Once the target appears, we begin routine register updates to check the button press occurred. We will compare the time of a press to the timestamp we recorded to measure reaction time. If the reaction time is more than 5 s after the target onset, we reject the trial.
MATLAB/Psychtoolbox
MATLAB
%%
%SETUP
Datapixx('Open');
%Next, we will set up a DInLog, using the default buffer address. This will record any changes in
%the digital input, which we will treat as a button press. For more on how to interpret our digital
%input channels, see our RPx demos
Datapixx('SetDinLog');
Datapixx('EnableDinDebounce'); %reduces jitter
Datapixx('RegWr');
numberOfTrials = 5;
responseTimeCutoff = 5;
targetWidth=100;
targetColour=[50, 50, 50];
%%
%START
[windowPtr, rect] = Screen('OpenWindow', 2, [0,0,0]);
for k = 1:numberOfTrials
isValid = 0;
while ~isValid
%Add a variable delay to keep participants attentive
WaitSecs(randi(4));
%Generate a random location for top left corner of target, and draw
targetLoc = [randi(rect(3)-targetWidth), randi(rect(4)-targetWidth)];
Screen('FillRect', ...
windowPtr, ...
targetColour,...
[targetLoc(1), targetLoc(2), targetLoc(1)+targetWidth, targetLoc(2)+targetWidth]);
%Start our log and marker, implemented on next video frame, i.e., when target appears
Datapixx('StartDinLog');
Datapixx('SetMarker');
Datapixx('RegWrVideoSync');
Screen('Flip', windowPtr);
%collect our marker
Datapixx('RegWrRd');
startTime = Datapixx('GetMarker');
press = 0;
%%
%READ
%Let's create an inner loop to check the log.
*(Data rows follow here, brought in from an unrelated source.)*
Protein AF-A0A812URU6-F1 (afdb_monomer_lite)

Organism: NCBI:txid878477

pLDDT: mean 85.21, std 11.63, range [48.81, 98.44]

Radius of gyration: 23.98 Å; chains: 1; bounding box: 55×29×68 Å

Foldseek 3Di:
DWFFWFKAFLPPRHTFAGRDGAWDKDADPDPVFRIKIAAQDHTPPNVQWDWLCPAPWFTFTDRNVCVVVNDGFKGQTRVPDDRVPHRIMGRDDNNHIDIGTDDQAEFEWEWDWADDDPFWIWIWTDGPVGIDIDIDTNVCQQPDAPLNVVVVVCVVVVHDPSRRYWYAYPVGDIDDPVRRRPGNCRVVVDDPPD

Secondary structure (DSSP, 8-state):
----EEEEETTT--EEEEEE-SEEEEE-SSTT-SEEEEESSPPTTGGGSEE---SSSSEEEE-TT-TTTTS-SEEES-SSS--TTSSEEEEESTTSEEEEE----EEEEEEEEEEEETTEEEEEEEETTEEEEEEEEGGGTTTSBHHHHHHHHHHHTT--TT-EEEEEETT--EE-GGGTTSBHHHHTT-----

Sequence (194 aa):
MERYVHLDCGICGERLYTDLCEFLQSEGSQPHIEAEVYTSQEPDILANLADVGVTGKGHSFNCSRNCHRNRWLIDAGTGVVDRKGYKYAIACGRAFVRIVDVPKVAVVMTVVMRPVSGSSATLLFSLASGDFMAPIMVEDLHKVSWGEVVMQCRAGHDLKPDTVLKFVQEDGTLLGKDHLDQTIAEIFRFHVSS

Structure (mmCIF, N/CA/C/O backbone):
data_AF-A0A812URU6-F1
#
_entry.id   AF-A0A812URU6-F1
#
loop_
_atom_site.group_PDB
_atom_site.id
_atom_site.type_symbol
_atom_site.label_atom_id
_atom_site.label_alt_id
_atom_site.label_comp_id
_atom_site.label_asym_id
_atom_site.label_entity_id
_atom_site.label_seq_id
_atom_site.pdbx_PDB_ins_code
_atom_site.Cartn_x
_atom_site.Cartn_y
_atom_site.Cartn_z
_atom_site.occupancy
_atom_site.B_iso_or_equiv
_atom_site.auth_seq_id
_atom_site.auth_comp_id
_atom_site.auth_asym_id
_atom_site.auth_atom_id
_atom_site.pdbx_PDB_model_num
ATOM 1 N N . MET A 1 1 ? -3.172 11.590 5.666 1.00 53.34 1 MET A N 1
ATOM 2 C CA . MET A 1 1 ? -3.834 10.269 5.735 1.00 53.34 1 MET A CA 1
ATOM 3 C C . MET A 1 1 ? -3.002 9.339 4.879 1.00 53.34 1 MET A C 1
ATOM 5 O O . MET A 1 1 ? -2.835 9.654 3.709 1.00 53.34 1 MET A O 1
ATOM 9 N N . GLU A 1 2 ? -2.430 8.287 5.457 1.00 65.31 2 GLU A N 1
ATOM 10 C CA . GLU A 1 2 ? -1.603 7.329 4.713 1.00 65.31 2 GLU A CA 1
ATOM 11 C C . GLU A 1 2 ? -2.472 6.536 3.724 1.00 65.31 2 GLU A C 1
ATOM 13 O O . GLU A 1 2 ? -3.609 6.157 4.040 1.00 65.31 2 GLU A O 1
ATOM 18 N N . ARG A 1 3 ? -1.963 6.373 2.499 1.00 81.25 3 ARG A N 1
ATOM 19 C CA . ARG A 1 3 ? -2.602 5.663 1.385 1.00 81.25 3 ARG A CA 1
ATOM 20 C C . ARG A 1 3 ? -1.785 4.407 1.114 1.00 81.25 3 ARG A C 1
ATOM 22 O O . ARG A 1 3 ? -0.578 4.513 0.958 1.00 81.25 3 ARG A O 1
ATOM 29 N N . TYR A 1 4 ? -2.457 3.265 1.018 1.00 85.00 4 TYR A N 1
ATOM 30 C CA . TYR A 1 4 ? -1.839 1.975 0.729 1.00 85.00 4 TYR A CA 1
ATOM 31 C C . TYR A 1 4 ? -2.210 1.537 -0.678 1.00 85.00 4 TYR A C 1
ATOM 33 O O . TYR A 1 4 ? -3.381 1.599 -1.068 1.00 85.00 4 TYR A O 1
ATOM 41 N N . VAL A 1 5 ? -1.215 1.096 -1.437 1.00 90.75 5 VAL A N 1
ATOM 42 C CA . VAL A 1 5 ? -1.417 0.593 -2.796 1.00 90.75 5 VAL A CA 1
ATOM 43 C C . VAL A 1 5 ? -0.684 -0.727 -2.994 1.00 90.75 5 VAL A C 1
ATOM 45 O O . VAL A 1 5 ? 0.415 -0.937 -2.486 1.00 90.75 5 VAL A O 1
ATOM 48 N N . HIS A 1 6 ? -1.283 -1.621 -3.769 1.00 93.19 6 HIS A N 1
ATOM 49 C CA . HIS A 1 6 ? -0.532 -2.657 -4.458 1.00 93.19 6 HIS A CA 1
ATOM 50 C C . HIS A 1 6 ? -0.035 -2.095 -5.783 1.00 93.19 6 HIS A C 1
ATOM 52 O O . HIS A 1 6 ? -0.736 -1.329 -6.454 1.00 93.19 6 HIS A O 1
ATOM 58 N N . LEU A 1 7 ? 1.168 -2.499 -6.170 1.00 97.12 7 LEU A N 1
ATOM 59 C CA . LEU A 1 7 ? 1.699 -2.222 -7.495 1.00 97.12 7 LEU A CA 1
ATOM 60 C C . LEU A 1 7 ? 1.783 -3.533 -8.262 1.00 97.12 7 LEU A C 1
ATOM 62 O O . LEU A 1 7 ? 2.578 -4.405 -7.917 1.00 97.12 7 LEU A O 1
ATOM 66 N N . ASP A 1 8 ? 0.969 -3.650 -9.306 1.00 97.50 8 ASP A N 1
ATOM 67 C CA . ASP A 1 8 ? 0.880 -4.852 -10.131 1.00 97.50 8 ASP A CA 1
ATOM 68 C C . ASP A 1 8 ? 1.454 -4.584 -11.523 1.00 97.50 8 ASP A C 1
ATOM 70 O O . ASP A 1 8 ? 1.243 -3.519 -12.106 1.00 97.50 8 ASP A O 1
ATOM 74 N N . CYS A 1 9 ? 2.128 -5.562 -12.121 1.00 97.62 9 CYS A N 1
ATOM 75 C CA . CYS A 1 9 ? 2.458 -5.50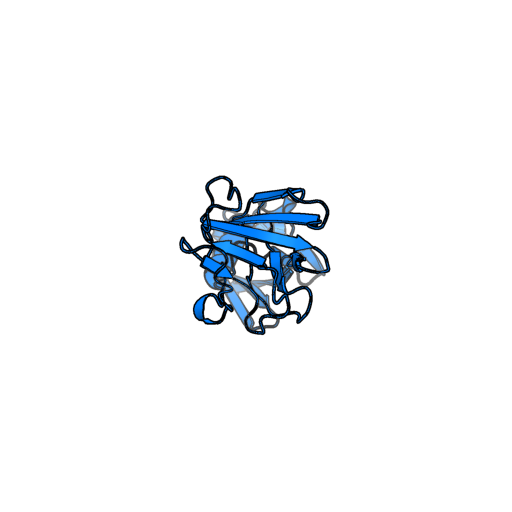9 -13.539 1.00 97.62 9 CYS A CA 1
ATOM 76 C C . CYS A 1 9 ? 1.170 -5.393 -14.370 1.00 97.62 9 CYS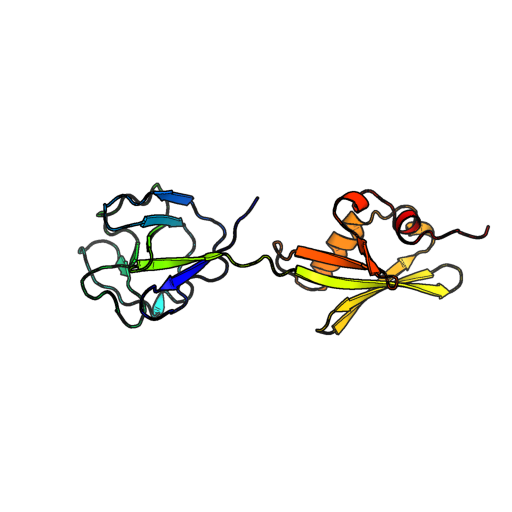 A C 1
ATOM 78 O O . CYS A 1 9 ? 0.269 -6.227 -14.286 1.00 97.62 9 CYS A O 1
ATOM 80 N N . GLY A 1 10 ? 1.092 -4.380 -15.224 1.00 96.19 10 GLY A N 1
ATOM 81 C CA . GLY A 1 10 ? -0.073 -4.078 -16.051 1.00 96.19 10 GLY A CA 1
ATOM 82 C C . GLY A 1 10 ? -0.335 -5.084 -17.165 1.00 96.19 10 GLY A C 1
ATOM 83 O O . GLY A 1 10 ? -1.456 -5.143 -17.663 1.00 96.19 10 GLY A O 1
ATOM 84 N N . ILE A 1 11 ? 0.663 -5.899 -17.531 1.00 96.44 11 ILE A N 1
ATOM 85 C CA . ILE A 1 11 ? 0.514 -6.956 -18.541 1.00 96.44 11 ILE A CA 1
ATOM 86 C C . ILE A 1 11 ? 0.136 -8.292 -17.896 1.00 96.44 11 ILE A C 1
ATOM 88 O O . ILE A 1 11 ? -0.873 -8.883 -18.270 1.00 96.44 11 ILE A O 1
ATOM 92 N N . CYS A 1 12 ? 0.947 -8.802 -16.963 1.00 96.50 12 CYS A N 1
ATOM 93 C CA . CYS A 1 12 ? 0.767 -10.157 -16.428 1.00 96.50 12 CYS A CA 1
ATOM 94 C C . CYS A 1 12 ? 0.069 -10.219 -15.064 1.00 96.50 12 CYS A C 1
ATOM 96 O O . CYS A 1 12 ? -0.239 -11.320 -14.609 1.00 96.50 12 CYS A O 1
ATOM 98 N N . GLY A 1 13 ? -0.175 -9.075 -14.419 1.00 96.25 13 GLY A N 1
ATOM 99 C CA . GLY A 1 13 ? -0.817 -8.996 -13.106 1.00 96.25 13 GLY A CA 1
ATOM 100 C C . GLY A 1 13 ? 0.064 -9.425 -11.930 1.00 96.25 13 GLY A C 1
ATOM 101 O O . GLY A 1 13 ? -0.452 -9.595 -10.832 1.00 96.25 13 GLY A O 1
ATOM 102 N N . GLU A 1 14 ? 1.368 -9.637 -12.133 1.00 96.50 14 GLU A N 1
ATOM 103 C CA . GLU A 1 14 ? 2.283 -9.988 -11.043 1.00 96.50 14 GLU A CA 1
ATOM 104 C C . GLU A 1 14 ? 2.402 -8.850 -10.020 1.00 96.50 14 GLU A C 1
ATOM 106 O O . GLU A 1 14 ? 2.644 -7.703 -10.395 1.00 96.50 14 GLU A O 1
ATOM 111 N N . ARG A 1 15 ? 2.267 -9.193 -8.735 1.00 96.50 15 ARG A N 1
ATOM 112 C CA . ARG A 1 15 ? 2.437 -8.296 -7.585 1.00 96.50 15 ARG A CA 1
ATOM 113 C C . ARG A 1 15 ? 3.912 -7.914 -7.445 1.00 96.50 15 ARG A C 1
ATOM 115 O O . ARG A 1 15 ? 4.744 -8.783 -7.204 1.00 96.50 15 ARG A O 1
ATOM 122 N N . LEU A 1 16 ? 4.228 -6.631 -7.597 1.00 96.62 16 LEU A N 1
ATOM 123 C CA . LEU A 1 16 ? 5.581 -6.084 -7.429 1.00 96.62 16 LEU A CA 1
ATOM 124 C C . LEU A 1 16 ? 5.780 -5.496 -6.027 1.00 96.62 16 LEU A C 1
ATOM 126 O O . LEU A 1 16 ? 6.863 -5.612 -5.460 1.00 96.62 16 LEU A O 1
ATOM 130 N N . TYR A 1 17 ? 4.727 -4.873 -5.492 1.00 96.06 17 TYR A N 1
ATOM 131 C CA . TYR A 1 17 ? 4.671 -4.333 -4.136 1.00 96.06 17 TYR A CA 1
ATOM 132 C C . TYR A 1 17 ? 3.324 -4.636 -3.487 1.00 96.06 17 TYR A C 1
ATOM 134 O O . TYR A 1 17 ? 2.270 -4.474 -4.114 1.00 96.06 17 TYR A O 1
ATOM 142 N N . THR A 1 18 ? 3.366 -4.974 -2.207 1.00 89.75 18 THR A N 1
ATOM 143 C CA . THR A 1 18 ? 2.221 -5.203 -1.333 1.00 89.75 18 THR A CA 1
ATOM 144 C C . THR A 1 18 ? 2.204 -4.104 -0.282 1.00 89.75 18 THR A C 1
ATOM 146 O O . THR A 1 18 ? 3.236 -3.782 0.297 1.00 89.75 18 THR A O 1
ATOM 149 N N . ASP A 1 19 ? 1.028 -3.517 -0.050 1.00 87.00 19 ASP A N 1
ATOM 150 C CA . ASP A 1 19 ? 0.815 -2.484 0.968 1.00 87.00 19 ASP A CA 1
ATOM 151 C C . ASP A 1 19 ? 1.839 -1.329 0.944 1.00 87.00 19 ASP A C 1
ATOM 153 O O . ASP A 1 19 ? 2.282 -0.861 1.990 1.00 87.00 19 ASP A O 1
ATOM 157 N N . LEU A 1 20 ? 2.216 -0.842 -0.244 1.00 90.31 20 LEU A N 1
ATOM 158 C CA . LEU A 1 20 ? 3.130 0.293 -0.373 1.00 90.31 20 LEU A CA 1
ATOM 159 C C . LEU A 1 20 ? 2.477 1.552 0.215 1.00 90.31 20 LEU A C 1
ATOM 161 O O . LEU A 1 20 ? 1.436 1.993 -0.280 1.00 90.31 20 LEU A O 1
ATOM 165 N N . CYS A 1 21 ? 3.100 2.132 1.243 1.00 88.00 21 CYS A N 1
ATOM 166 C CA . CYS A 1 21 ? 2.548 3.260 2.004 1.00 88.00 21 CYS A CA 1
ATOM 167 C C . CYS A 1 21 ? 3.456 4.495 2.070 1.00 88.00 21 CYS A C 1
ATOM 169 O O . CYS A 1 21 ? 2.961 5.614 2.210 1.00 88.00 21 CYS A O 1
ATOM 171 N N . GLU A 1 22 ? 4.767 4.321 1.900 1.00 90.25 22 GLU A N 1
ATOM 172 C CA . GLU A 1 22 ? 5.744 5.410 1.886 1.00 90.25 22 GLU A CA 1
ATOM 173 C C . GLU A 1 22 ? 6.175 5.718 0.451 1.00 90.25 22 GLU A C 1
ATOM 175 O O . GLU A 1 22 ? 7.177 5.205 -0.060 1.00 90.25 22 GLU A O 1
ATOM 180 N N . PHE A 1 23 ? 5.390 6.550 -0.233 1.00 96.12 23 PHE A N 1
ATOM 181 C CA . PHE A 1 23 ? 5.688 6.937 -1.606 1.00 96.12 23 PHE A CA 1
ATOM 182 C C . PHE A 1 23 ? 5.219 8.349 -1.956 1.00 96.12 23 PHE A C 1
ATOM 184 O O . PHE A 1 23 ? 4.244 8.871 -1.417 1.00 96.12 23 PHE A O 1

The first thing in the log buffer should be our
%press; if the buffer is empty, then we haven't recorded anything yet.
while ~press
WaitSecs(0.25);
Datapixx('RegWrRd');
status=Datapixx('GetDinStatus');
if status.newLogFrames > 0
%%
%STOP
Datapixx('StopDinLog');
Datapixx('RegWr');
Screen('Flip', windowPtr);
press = 1;
end
end
%Let's get the timestamp of the first event in our log, which we assume is the button press.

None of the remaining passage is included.